→ WHAT THE TASK REQUIRES:
Within the lines below, the span from the line with "ATOM 22 O O" to the line with "ATOM 42 C CA", both ends included, is to be reproduced exactly, with pictures omitted.

→ TASK INPUTS:
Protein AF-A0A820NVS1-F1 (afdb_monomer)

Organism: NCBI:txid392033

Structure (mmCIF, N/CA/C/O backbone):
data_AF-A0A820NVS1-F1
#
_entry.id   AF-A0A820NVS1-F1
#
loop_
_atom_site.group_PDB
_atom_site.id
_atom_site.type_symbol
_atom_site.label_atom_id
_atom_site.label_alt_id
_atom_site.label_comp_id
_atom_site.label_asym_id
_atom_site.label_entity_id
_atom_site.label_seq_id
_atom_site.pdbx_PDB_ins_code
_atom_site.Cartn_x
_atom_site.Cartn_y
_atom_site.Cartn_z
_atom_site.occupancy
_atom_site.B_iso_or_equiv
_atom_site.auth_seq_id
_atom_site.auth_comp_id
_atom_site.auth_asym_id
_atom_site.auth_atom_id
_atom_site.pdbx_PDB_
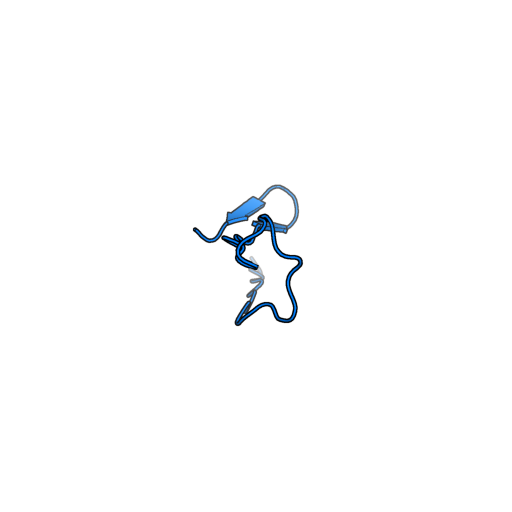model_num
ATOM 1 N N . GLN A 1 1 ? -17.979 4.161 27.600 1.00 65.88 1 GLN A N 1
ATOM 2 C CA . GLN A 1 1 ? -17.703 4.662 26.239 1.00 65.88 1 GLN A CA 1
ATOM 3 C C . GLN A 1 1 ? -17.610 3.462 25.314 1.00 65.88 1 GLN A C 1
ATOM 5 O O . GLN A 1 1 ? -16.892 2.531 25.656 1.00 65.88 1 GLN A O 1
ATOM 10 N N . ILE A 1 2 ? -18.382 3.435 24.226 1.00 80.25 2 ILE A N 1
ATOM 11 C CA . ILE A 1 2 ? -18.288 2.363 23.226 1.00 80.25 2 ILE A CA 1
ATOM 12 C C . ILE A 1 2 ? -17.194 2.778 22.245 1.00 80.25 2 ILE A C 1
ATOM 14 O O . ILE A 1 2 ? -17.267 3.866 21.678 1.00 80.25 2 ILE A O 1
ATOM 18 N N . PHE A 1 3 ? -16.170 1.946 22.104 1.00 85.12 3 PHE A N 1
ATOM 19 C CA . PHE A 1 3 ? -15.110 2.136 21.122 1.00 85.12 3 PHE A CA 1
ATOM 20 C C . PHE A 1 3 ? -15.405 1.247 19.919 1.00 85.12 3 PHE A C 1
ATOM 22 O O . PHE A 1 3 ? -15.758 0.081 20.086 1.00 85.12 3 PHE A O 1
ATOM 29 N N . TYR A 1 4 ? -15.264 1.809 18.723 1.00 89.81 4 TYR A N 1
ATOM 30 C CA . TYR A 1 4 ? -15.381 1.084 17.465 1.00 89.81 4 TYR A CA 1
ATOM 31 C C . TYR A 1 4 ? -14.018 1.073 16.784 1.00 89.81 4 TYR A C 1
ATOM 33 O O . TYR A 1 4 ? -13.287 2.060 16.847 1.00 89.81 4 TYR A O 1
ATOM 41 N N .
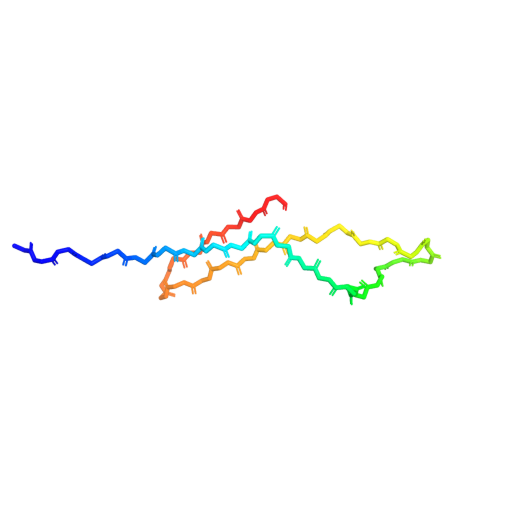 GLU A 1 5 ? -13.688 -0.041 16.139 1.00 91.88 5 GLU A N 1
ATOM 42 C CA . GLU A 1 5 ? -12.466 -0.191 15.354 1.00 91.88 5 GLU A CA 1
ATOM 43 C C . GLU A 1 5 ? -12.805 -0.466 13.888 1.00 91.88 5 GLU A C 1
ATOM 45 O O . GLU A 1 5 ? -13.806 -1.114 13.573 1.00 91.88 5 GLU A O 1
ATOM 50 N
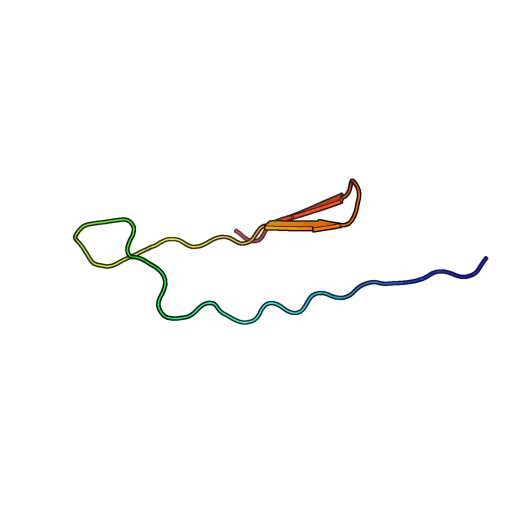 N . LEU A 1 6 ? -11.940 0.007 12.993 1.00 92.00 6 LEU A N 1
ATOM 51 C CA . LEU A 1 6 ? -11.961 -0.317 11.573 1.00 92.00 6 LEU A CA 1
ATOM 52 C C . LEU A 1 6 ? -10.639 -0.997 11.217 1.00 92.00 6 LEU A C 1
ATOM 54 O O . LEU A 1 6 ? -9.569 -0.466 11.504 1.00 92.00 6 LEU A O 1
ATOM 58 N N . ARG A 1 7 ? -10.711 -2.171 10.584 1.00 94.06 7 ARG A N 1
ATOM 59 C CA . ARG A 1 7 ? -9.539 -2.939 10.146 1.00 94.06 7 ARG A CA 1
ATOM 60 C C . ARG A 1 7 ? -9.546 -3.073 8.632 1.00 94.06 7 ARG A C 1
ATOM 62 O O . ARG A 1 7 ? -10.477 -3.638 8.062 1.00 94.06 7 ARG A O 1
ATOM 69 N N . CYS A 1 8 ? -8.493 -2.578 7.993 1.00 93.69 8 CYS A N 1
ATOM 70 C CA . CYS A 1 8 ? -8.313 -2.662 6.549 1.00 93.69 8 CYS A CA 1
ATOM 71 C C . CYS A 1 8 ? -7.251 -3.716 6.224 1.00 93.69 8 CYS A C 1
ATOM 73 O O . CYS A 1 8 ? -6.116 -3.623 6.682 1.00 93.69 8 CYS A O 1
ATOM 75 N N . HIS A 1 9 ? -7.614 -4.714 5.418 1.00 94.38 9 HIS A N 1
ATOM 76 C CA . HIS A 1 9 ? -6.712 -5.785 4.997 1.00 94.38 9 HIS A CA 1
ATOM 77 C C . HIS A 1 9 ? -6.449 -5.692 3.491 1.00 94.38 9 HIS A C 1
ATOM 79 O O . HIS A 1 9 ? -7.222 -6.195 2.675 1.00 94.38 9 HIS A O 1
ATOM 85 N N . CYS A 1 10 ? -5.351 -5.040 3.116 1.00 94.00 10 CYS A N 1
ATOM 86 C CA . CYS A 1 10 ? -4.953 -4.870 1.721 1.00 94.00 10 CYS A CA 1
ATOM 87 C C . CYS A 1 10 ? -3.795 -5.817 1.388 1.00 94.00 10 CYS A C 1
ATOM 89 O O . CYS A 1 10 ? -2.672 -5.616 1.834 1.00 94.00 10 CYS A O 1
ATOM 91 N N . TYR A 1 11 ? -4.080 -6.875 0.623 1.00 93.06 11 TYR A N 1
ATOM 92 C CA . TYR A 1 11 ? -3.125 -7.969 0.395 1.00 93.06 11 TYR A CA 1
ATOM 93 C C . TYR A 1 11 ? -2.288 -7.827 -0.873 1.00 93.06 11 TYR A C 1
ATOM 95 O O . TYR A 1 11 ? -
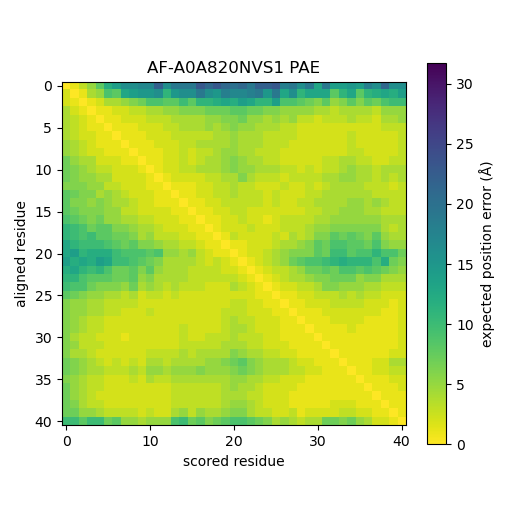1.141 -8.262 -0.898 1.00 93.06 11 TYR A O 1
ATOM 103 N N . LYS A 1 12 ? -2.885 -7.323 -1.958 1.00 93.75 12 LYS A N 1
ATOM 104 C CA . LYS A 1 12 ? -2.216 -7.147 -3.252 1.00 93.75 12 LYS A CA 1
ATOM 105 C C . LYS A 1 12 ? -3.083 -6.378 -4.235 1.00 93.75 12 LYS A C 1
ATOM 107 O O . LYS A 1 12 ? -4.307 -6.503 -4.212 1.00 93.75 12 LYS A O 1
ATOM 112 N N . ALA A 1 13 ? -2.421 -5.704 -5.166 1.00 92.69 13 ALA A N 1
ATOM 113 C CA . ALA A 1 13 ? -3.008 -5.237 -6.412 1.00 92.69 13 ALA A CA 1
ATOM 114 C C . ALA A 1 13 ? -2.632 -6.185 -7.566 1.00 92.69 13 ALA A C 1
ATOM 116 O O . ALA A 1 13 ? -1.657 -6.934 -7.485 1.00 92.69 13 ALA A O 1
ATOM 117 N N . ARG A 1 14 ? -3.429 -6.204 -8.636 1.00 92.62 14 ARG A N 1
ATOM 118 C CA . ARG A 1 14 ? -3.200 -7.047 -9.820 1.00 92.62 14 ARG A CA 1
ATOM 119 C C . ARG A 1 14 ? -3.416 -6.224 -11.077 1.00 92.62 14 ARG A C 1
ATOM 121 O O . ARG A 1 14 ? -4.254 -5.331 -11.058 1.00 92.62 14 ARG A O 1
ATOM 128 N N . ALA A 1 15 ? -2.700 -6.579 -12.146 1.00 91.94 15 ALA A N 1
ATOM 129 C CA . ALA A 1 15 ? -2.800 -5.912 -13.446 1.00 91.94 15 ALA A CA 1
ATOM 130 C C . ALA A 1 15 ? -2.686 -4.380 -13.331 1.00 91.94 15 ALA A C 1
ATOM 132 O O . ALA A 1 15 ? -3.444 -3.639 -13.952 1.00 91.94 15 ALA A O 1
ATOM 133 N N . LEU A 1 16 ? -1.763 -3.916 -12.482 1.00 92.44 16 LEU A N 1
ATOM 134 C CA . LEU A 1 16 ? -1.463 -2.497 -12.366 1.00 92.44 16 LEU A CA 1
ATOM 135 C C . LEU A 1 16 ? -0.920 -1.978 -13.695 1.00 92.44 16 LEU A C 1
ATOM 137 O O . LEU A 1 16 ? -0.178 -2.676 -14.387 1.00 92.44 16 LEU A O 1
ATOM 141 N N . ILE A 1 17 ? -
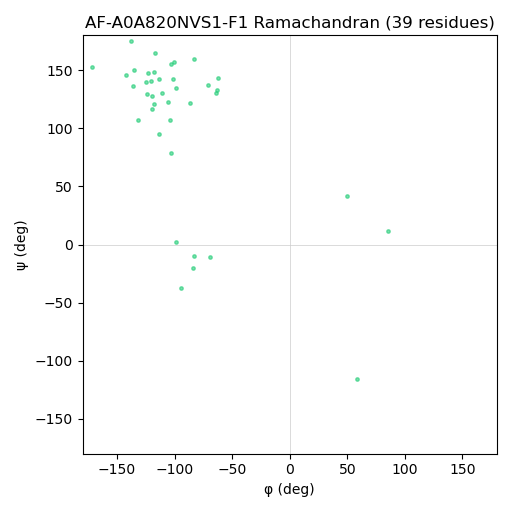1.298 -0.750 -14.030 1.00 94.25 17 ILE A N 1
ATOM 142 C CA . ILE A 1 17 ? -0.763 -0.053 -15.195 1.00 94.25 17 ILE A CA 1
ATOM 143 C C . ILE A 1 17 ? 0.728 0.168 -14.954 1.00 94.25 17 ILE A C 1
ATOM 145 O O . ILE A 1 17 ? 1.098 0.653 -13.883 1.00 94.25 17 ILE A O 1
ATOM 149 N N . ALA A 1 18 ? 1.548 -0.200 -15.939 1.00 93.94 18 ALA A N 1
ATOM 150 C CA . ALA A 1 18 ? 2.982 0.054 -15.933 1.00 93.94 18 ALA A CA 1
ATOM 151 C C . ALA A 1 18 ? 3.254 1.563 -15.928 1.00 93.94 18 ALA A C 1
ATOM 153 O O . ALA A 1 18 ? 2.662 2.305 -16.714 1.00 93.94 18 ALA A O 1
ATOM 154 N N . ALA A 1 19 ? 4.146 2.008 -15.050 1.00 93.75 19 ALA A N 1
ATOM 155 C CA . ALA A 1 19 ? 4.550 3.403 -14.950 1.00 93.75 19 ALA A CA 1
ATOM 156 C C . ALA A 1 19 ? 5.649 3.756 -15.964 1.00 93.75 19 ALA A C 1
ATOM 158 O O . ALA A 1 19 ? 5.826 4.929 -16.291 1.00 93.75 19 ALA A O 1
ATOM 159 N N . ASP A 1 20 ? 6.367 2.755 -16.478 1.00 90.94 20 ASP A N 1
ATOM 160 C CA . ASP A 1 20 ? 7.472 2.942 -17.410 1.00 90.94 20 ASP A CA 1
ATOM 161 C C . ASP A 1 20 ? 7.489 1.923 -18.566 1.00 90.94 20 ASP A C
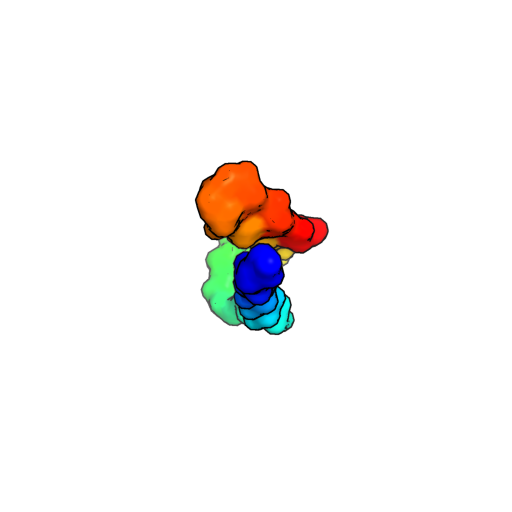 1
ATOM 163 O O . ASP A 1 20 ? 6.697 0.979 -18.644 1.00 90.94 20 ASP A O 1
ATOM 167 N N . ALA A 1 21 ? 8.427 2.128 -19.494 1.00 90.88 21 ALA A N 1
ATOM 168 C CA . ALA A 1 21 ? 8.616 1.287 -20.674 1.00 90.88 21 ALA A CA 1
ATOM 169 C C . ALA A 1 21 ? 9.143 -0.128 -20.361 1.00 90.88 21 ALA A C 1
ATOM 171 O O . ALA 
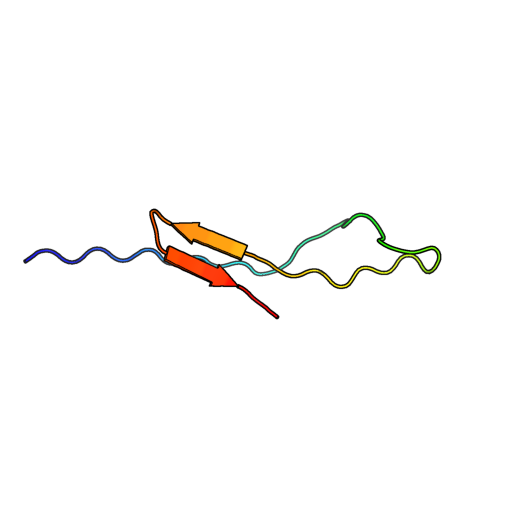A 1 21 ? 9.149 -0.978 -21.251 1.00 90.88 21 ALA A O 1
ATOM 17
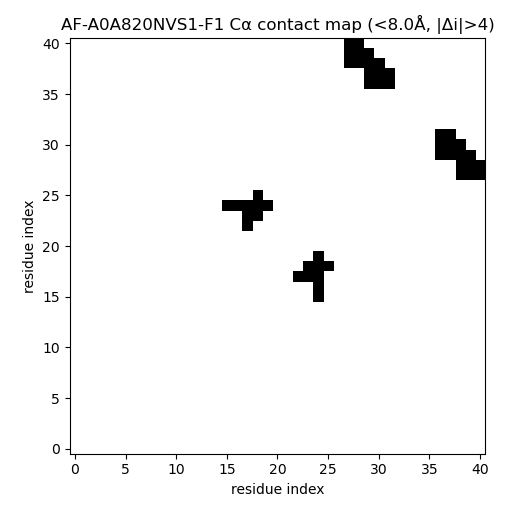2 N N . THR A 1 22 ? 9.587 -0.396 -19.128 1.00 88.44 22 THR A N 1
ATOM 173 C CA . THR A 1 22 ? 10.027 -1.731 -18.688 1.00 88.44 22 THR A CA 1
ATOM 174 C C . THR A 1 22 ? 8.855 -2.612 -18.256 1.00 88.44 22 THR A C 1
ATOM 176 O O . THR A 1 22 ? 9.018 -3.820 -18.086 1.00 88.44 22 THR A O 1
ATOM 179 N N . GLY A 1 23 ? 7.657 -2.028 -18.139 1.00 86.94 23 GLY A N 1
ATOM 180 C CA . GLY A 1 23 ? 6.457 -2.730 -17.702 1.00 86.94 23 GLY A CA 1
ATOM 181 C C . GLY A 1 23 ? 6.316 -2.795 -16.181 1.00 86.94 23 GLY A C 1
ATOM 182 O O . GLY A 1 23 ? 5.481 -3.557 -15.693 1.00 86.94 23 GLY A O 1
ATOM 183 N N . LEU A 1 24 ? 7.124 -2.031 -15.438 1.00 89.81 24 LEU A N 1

→ ANSWER TO THIS EXERCISE:
ATOM 22 O O . PHE A 1 3 ? -15.758 0.081 20.086 1.00 85.12 3 PHE A O 1
ATOM 29 N N . TYR A 1 4 ? -15.264 1.809 18.723 1.00 89.81 4 TYR A N 1
ATOM 30 C CA . TYR A 1 4 ? -15.381 1.084 17.465 1.00 89.81 4 TYR A CA 1
ATOM 31 C C . TYR A 1 4 ? -14.018 1.073 16.784 1.00 89.81 4 TYR A C 1
ATOM 33 O O . TYR A 1 4 ? -13.287 2.060 16.847 1.00 89.81 4 TYR A O 1
ATOM 41 N N .
 GLU A 1 5 ? -13.688 -0.041 16.139 1.00 91.88 5 GLU A N 1
ATOM 42 C CA . GLU A 1 5 ? -12.466 -0.191 15.354 1.00 91.88 5 GLU A CA 1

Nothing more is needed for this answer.